Would you reproduce exactly the lines below from the one holding "ATOM 36 O O" through the one holding "ATOM 51 C CA", inclusive, and no others?

Information provided:
=== Section Start ===
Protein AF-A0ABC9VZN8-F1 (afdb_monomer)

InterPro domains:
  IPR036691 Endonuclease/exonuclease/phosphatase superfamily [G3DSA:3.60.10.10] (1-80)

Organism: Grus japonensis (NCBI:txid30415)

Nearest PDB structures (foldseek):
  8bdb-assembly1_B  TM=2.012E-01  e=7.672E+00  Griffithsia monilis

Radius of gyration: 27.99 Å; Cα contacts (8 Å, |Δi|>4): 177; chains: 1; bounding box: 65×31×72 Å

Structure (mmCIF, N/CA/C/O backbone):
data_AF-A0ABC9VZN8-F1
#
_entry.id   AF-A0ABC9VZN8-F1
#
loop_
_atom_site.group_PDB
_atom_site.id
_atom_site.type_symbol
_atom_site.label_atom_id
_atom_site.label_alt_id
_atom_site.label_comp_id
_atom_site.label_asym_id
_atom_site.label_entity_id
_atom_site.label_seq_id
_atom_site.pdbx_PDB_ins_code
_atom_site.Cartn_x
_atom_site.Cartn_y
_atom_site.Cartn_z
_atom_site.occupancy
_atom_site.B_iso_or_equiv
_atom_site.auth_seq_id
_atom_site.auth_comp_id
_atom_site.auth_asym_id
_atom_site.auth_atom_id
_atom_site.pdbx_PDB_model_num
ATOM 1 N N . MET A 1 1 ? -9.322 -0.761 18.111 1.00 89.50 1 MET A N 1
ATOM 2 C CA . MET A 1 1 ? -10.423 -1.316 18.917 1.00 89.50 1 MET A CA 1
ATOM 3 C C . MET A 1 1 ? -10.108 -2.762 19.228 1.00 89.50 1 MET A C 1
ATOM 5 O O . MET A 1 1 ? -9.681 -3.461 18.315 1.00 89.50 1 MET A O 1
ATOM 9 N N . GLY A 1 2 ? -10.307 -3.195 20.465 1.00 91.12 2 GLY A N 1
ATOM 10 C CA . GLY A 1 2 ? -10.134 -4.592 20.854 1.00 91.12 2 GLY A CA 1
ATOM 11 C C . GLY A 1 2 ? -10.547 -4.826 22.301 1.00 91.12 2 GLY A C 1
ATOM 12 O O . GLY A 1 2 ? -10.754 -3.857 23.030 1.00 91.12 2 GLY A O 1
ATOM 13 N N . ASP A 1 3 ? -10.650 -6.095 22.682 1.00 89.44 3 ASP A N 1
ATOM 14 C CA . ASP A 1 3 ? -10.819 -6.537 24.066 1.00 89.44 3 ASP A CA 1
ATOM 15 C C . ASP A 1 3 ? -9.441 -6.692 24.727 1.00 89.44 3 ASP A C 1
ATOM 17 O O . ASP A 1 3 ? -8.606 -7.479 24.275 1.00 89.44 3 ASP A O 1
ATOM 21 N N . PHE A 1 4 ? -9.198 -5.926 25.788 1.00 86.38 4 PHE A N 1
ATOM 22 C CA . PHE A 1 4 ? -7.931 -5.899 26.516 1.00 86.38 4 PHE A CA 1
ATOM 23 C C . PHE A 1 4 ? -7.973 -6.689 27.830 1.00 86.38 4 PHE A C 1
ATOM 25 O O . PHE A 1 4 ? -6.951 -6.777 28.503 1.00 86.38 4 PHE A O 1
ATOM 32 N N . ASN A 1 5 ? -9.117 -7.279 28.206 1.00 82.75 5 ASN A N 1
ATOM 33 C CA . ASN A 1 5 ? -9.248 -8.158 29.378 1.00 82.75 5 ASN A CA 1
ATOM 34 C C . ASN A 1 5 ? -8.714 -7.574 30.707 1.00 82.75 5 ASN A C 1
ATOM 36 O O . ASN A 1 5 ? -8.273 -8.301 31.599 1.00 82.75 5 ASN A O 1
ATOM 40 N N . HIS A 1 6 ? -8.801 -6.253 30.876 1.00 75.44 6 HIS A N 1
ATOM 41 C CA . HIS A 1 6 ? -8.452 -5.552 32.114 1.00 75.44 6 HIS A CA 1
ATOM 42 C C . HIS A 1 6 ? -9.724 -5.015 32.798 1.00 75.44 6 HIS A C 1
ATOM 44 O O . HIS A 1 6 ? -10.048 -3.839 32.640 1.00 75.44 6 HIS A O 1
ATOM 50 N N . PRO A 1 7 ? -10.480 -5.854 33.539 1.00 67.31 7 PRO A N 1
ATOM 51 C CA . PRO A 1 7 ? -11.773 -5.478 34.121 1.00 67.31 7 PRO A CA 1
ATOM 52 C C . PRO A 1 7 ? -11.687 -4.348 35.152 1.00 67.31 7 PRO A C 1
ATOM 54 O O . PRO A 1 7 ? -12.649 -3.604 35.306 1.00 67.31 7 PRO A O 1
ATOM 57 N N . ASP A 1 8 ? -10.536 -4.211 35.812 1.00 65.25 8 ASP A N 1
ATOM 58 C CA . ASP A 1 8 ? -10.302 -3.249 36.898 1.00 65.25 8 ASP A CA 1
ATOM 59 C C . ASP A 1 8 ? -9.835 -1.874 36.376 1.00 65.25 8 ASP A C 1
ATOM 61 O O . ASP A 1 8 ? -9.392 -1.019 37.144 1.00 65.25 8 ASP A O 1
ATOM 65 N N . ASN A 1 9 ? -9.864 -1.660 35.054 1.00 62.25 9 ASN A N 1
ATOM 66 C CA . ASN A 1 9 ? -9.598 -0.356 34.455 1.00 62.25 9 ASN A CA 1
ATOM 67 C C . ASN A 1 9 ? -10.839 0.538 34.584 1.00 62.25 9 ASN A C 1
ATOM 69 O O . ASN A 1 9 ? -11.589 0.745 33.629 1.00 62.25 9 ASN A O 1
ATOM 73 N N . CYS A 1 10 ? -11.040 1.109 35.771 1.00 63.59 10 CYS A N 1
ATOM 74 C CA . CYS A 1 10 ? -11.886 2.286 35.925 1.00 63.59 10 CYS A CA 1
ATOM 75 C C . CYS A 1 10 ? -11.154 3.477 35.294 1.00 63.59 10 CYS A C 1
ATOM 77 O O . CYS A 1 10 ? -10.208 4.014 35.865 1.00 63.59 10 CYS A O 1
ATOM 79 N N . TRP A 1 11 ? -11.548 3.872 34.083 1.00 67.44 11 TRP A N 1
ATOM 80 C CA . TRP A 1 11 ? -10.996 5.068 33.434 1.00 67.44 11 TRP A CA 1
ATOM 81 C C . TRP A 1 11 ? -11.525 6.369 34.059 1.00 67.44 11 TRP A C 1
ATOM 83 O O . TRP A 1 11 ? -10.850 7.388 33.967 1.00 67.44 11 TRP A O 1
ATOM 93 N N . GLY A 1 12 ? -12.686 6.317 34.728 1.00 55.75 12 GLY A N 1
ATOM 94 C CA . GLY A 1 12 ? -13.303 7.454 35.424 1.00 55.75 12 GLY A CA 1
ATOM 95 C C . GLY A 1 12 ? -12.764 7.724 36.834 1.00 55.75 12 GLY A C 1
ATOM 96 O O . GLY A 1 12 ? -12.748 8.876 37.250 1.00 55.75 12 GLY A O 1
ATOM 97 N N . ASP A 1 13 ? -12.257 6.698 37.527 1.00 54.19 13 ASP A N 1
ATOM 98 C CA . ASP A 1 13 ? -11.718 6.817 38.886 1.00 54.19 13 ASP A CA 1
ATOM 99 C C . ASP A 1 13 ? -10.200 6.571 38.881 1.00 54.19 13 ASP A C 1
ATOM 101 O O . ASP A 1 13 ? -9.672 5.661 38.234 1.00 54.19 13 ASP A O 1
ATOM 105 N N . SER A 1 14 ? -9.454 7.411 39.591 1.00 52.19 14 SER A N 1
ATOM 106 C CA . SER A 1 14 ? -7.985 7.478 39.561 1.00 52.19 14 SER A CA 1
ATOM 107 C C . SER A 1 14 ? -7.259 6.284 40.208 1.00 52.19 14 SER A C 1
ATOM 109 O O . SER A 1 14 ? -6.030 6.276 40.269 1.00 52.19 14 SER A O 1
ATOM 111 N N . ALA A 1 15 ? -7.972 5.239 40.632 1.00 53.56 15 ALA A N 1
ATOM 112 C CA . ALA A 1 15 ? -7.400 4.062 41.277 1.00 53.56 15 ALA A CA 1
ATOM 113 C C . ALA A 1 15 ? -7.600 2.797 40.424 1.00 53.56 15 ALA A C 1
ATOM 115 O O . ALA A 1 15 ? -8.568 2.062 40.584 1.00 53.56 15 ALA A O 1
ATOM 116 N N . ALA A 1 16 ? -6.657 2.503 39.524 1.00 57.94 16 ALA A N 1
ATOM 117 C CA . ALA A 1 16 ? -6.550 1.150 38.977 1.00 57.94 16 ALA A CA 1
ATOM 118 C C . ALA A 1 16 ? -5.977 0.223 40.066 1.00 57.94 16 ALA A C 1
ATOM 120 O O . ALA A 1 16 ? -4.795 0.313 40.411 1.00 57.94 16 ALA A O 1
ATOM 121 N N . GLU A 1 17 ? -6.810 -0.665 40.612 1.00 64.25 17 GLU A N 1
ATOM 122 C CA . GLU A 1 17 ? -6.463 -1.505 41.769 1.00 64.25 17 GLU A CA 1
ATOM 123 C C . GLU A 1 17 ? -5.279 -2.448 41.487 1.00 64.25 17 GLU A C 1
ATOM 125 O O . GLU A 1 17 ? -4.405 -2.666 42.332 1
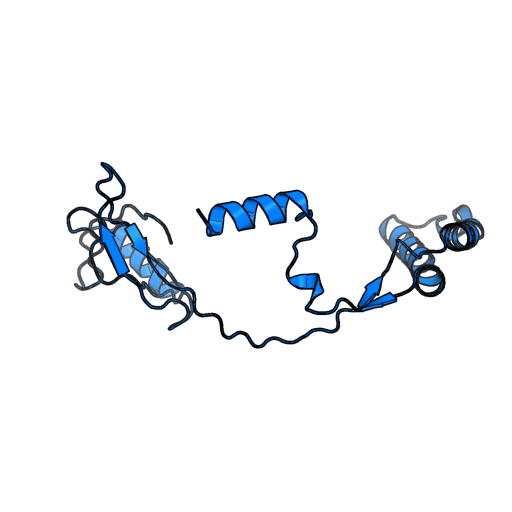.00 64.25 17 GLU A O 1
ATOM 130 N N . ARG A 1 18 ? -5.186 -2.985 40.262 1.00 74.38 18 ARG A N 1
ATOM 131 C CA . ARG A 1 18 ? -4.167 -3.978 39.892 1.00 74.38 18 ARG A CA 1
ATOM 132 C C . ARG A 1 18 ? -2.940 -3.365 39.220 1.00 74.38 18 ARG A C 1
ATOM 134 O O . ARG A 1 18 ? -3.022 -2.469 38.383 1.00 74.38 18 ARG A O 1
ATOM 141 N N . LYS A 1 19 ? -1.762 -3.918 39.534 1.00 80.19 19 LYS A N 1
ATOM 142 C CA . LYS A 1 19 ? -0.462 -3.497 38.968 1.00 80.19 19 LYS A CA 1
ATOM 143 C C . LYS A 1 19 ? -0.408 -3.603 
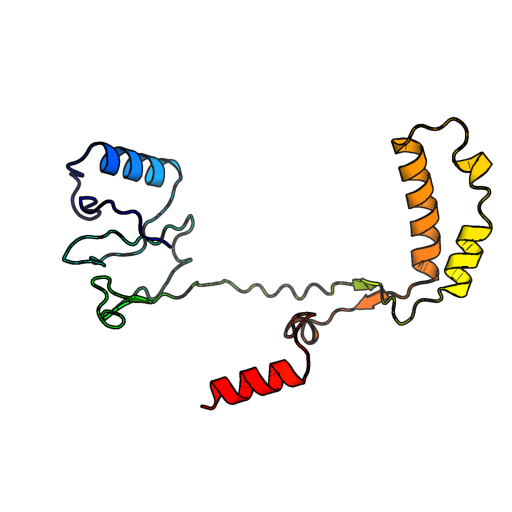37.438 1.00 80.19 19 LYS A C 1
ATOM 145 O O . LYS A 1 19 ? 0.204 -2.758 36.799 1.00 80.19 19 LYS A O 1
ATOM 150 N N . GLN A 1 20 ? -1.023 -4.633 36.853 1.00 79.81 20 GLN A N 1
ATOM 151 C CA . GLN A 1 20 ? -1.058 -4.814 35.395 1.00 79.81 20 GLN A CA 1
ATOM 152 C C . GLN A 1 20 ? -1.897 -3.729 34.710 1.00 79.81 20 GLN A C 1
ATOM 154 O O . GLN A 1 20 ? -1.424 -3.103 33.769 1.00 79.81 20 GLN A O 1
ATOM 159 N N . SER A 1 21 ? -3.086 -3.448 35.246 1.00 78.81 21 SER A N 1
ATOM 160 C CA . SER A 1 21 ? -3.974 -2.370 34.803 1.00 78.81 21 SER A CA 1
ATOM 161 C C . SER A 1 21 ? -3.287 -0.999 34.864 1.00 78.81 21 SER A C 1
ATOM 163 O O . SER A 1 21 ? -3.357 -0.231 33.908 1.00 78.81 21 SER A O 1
=== Section End ===
Written answer:
ATOM 36 O O . ASN A 1 5 ? -8.273 -8.301 31.599 1.00 82.75 5 ASN A O 1
ATOM 40 N N . HIS A 1 6 ? -8.801 -6.253 30.876 1.00 75.44 6 HIS A N 1
ATOM 41 C CA . HIS A 1 6 ? -8.452 -5.552 32.114 1.00 75.44 6 HIS A CA 1
ATOM 42 C C . HIS A 1 6 ? -9.724 -5.015 32.798 1.00 75.44 6 HIS A C 1
ATOM 44 O O . HIS A 1 6 ? -10.048 -3.839 32.640 1.00 75.44 6 HIS A O 1
ATOM 50 N N . PRO A 1 7 ? -10.480 -5.854 33.539 1.00 67.31 7 PRO A N 1
ATOM 51 C CA . PRO A 1 7 ? -11.773 -5.478 34.121 1.00 67.31 7 PRO A CA 1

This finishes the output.